Diduga karena Kasus Korupsi, Doni Monardo Dicopot Jokowi dari BNPB

Diduga karena Kasus Korupsi, Doni Monardo Dicopot Jokowi dari BNPB
Doni Monoardo

ACEHSTANDAR.COM  - Presiden Joko Widodo (Jokowi) telah melantik Letjen Ganip Warsito sebagai Kepala Badan Penanggulangan Bencana (BNPB) pada Selasa 25 Mei 2021, menggantikan posisi Doni Monardo.

Banyak isu beredar di publik tentang pencopotan Doni yang mengejutkan ini.

Namun, menurut pengamat kebijakan publik Universitas Trisakti Trubus Rahadiansyah, kasus dugaan korupsi alat kesehatan Covid-19 adalah alasan utama di balik pencopotan Doni Monardo.

"Kelihatannya faktor itu. Istana sangat alergi kalau ada anak buahnya yang, meskipun belum bisa dibuktikan secara hukum, tapi enggak mau di publik ada pengaruh," tutur Trubus, seperti dikutip dari  CNNIndonesia, Selasa, (25/5/2021).

Ia juga menilai ada kejanggalan dalam proses pencopotan Doni. Lagipula, saat ini pergantian Kepala BNPB belum diperlukan, karena harusnya negara mempersiapkan diri menghadapi gelombang kedua Covid-19 yang bakal lebih parah.

Adapun pemberhentian Doni Monardo karena alasan masa pensiun, Trubus menilai hal itu sangat janggal. 

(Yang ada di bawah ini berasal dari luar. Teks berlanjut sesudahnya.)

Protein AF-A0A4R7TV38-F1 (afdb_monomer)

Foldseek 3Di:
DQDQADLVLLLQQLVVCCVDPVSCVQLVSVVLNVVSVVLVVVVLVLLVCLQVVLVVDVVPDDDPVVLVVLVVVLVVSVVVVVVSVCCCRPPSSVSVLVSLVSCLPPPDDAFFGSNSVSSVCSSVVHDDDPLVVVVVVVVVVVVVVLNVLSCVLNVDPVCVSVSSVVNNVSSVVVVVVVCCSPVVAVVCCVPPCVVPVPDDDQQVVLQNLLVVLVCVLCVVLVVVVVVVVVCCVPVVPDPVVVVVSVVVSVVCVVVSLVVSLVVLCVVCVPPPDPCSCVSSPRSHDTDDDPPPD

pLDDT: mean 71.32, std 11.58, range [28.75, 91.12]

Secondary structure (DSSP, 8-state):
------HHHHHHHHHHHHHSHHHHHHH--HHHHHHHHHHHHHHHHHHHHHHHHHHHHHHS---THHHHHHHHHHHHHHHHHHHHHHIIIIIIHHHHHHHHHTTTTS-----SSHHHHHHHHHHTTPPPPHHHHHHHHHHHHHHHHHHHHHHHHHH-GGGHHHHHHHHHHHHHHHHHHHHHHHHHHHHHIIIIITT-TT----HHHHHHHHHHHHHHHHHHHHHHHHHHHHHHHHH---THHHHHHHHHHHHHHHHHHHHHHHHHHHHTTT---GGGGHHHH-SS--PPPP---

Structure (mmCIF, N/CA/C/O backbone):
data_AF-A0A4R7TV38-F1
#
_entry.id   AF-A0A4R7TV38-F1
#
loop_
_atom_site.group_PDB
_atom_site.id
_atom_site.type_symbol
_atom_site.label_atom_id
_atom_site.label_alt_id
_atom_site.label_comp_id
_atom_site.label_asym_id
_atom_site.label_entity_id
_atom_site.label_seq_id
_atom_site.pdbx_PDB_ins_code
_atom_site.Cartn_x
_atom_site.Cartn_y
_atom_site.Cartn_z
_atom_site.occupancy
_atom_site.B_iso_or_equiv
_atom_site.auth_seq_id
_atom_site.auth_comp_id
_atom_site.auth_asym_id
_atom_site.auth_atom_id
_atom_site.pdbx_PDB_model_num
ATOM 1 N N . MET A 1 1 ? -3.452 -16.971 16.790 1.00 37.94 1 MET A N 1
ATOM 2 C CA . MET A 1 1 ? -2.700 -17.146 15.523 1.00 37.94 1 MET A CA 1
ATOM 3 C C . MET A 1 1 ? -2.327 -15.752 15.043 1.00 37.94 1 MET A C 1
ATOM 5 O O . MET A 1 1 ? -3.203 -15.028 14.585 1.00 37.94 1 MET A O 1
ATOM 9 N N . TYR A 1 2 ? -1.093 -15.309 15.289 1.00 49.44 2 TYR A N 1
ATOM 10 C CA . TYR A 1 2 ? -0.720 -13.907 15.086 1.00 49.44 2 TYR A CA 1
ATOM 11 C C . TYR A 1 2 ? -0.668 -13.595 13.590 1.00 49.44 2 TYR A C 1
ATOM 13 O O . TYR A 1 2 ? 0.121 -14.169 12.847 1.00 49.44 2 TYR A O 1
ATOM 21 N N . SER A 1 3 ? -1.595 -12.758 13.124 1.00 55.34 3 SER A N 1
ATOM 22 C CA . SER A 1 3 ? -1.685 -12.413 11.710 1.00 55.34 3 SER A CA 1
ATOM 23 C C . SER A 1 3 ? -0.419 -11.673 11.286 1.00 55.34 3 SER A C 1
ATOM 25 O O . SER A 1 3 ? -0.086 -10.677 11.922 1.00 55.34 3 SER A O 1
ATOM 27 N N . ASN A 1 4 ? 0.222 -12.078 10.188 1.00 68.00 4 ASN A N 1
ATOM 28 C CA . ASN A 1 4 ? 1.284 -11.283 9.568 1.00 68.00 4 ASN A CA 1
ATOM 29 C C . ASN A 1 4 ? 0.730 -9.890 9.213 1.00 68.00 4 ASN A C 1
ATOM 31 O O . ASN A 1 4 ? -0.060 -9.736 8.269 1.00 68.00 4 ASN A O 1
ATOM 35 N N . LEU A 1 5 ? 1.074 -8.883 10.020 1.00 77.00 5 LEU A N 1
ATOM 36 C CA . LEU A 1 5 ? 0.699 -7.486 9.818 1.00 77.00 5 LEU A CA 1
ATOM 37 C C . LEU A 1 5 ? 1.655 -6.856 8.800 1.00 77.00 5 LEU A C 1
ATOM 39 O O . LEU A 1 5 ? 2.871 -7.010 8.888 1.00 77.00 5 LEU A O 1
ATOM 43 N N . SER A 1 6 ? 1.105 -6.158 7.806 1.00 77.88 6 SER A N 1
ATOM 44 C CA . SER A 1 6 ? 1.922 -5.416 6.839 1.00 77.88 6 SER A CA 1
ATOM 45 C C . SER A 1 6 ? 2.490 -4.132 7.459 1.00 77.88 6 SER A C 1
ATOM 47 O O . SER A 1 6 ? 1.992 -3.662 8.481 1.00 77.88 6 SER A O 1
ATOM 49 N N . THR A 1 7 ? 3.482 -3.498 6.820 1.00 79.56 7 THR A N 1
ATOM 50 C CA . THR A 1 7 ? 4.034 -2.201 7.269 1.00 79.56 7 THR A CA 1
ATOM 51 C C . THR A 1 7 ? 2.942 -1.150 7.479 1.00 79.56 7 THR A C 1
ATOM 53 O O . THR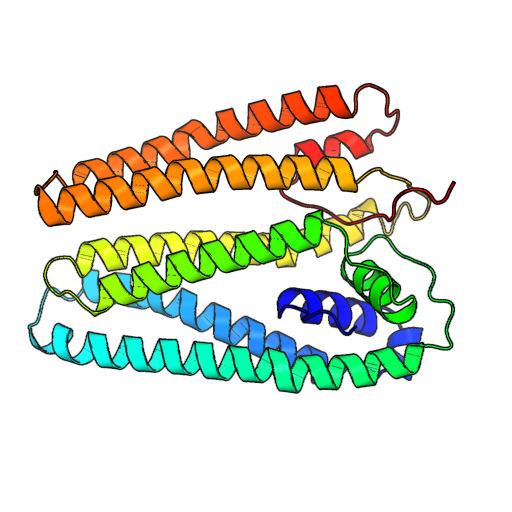 A 1 7 ? 2.972 -0.417 8.462 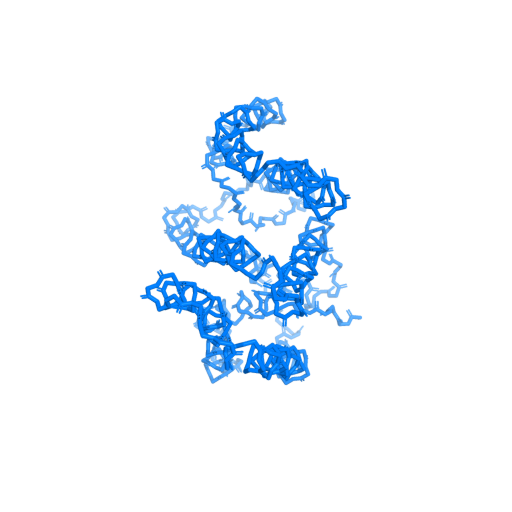1.00 79.56 7 THR A O 1
ATOM 56 N N . PHE A 1 8 ? 1.936 -1.117 6.598 1.00 78.69 8 PHE A N 1
ATOM 57 C CA . PHE A 1 8 ? 0.807 -0.186 6.691 1.00 78.69 8 PHE A CA 1
ATOM 58 C C . PHE A 1 8 ? -0.191 -0.553 7.791 1.00 78.69 8 PHE A C 1
ATOM 60 O O . PHE A 1 8 ? -0.844 0.331 8.348 1.00 78.69 8 PHE A O 1
ATOM 67 N N . ASP A 1 9 ? -0.332 -1.840 8.108 1.00 80.69 9 ASP A N 1
ATOM 68 C CA . ASP A 1 9 ? -1.133 -2.278 9.253 1.00 80.69 9 ASP A CA 1
ATOM 69 C C . ASP A 1 9 ? -0.446 -1.856 10.557 1.00 80.69 9 ASP A C 1
ATOM 71 O O . ASP A 1 9 ? -1.091 -1.249 11.409 1.00 80.69 9 ASP A O 1
ATOM 75 N N . ASN A 1 10 ? 0.873 -2.068 10.654 1.00 85.88 10 ASN A N 1
ATOM 76 C CA . ASN A 1 10 ? 1.697 -1.621 11.779 1.00 85.88 10 ASN A CA 1
ATOM 77 C C . ASN A 1 10 ? 1.592 -0.103 11.973 1.00 85.88 10 ASN A C 1
ATOM 79 O O . ASN A 1 10 ? 1.329 0.352 13.084 1.00 85.88 10 ASN A O 1
ATOM 83 N N . PHE A 1 11 ? 1.715 0.674 10.892 1.00 84.75 11 PHE A N 1
ATOM 84 C CA . PHE A 1 11 ? 1.531 2.125 10.924 1.00 84.75 11 PHE A CA 1
ATOM 85 C C . PHE A 1 11 ? 0.147 2.516 11.454 1.00 84.75 11 PHE A C 1
ATOM 87 O O . PHE A 1 11 ? 0.039 3.342 12.355 1.00 84.75 11 PHE A O 1
ATOM 94 N N . SER A 1 12 ? -0.913 1.897 10.919 1.00 81.88 12 SER A N 1
ATOM 95 C CA . SER A 1 12 ? -2.299 2.204 11.301 1.00 81.88 12 SER A CA 1
ATOM 96 C C . SER A 1 12 ? -2.547 1.939 12.788 1.00 81.88 12 SER A C 1
ATOM 98 O O . SER A 1 12 ? -3.201 2.736 13.452 1.00 81.88 12 SER A O 1
ATOM 100 N N . ILE A 1 13 ? -2.011 0.837 13.320 1.00 87.25 13 ILE A N 1
ATOM 101 C CA . ILE A 1 13 ? -2.110 0.491 14.743 1.00 87.25 13 ILE A CA 1
ATOM 102 C C . ILE A 1 13 ? -1.326 1.497 15.593 1.00 87.25 13 ILE A C 1
ATOM 104 O O . ILE A 1 13 ? -1.867 2.063 16.539 1.00 87.25 13 ILE A O 1
ATOM 108 N N . LEU A 1 14 ? -0.059 1.747 15.250 1.00 88.50 14 LEU A N 1
ATOM 109 C CA . LEU A 1 14 ? 0.820 2.639 16.009 1.00 88.50 14 LEU A CA 1
ATOM 110 C C . LEU A 1 14 ? 0.326 4.087 16.023 1.00 88.50 14 LEU A C 1
ATOM 112 O O . LEU A 1 14 ? 0.515 4.785 17.021 1.00 88.50 14 LEU A O 1
ATOM 116 N N . LEU A 1 15 ? -0.317 4.532 14.944 1.00 85.50 15 LEU A N 1
ATOM 117 C CA . LEU A 1 15 ? -0.966 5.834 14.871 1.00 85.50 15 LEU A CA 1
ATOM 118 C C . LEU A 1 15 ? -2.074 5.953 15.924 1.00 85.50 15 LEU A C 1
ATOM 120 O O . LEU A 1 15 ? -2.100 6.924 16.677 1.00 85.50 15 LEU A O 1
ATOM 124 N N . GLU A 1 16 ? -2.954 4.955 16.025 1.00 83.44 16 GLU A N 1
ATOM 125 C CA . GLU A 1 16 ? -4.050 4.981 17.001 1.00 83.44 16 GLU A CA 1
ATOM 126 C C . GLU A 1 16 ? -3.559 4.869 18.439 1.00 83.44 16 GLU A C 1
ATOM 128 O O . GLU A 1 16 ? -4.006 5.629 19.301 1.00 83.44 16 GLU A O 1
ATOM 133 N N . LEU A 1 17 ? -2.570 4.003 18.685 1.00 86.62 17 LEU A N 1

Menurutnya, Undang-undang Nomor 24 Tahun 2007 tentang Penanggulangan Bencana dan Perpres Nomor 8 Tahun 2008 tentang BNPB tak membatasi masa bakti Kepala BNPB.

"Kalau kebijakan presiden seperti itu kesannya ada kepentingan politik, bukan persoalan penanganan covid, ada pertimbangan politik di situ," ungkapnya.

RS kembalikan ratusan ribu reagen tes Covid-19

Sebelumnya, nama Doni Monardo terseret dalam kasus dugaan korupsi pengadaan alat tes Covid-19.

Kasus itu terkuak ke publik usai laporan Majalah Tempo bersama Klub Jurnalis Investigasi dan Indonesia Corruption Watch (ICW).

Dalam laporan itu, puluhan rumah sakit disebut mengembalikan ratusan ribu reagen tes Covid-19 karena kedaluwarsa. 

ICW pun menduga kerugian negara akibat kejadian itu sekitar Rp 170 miliar.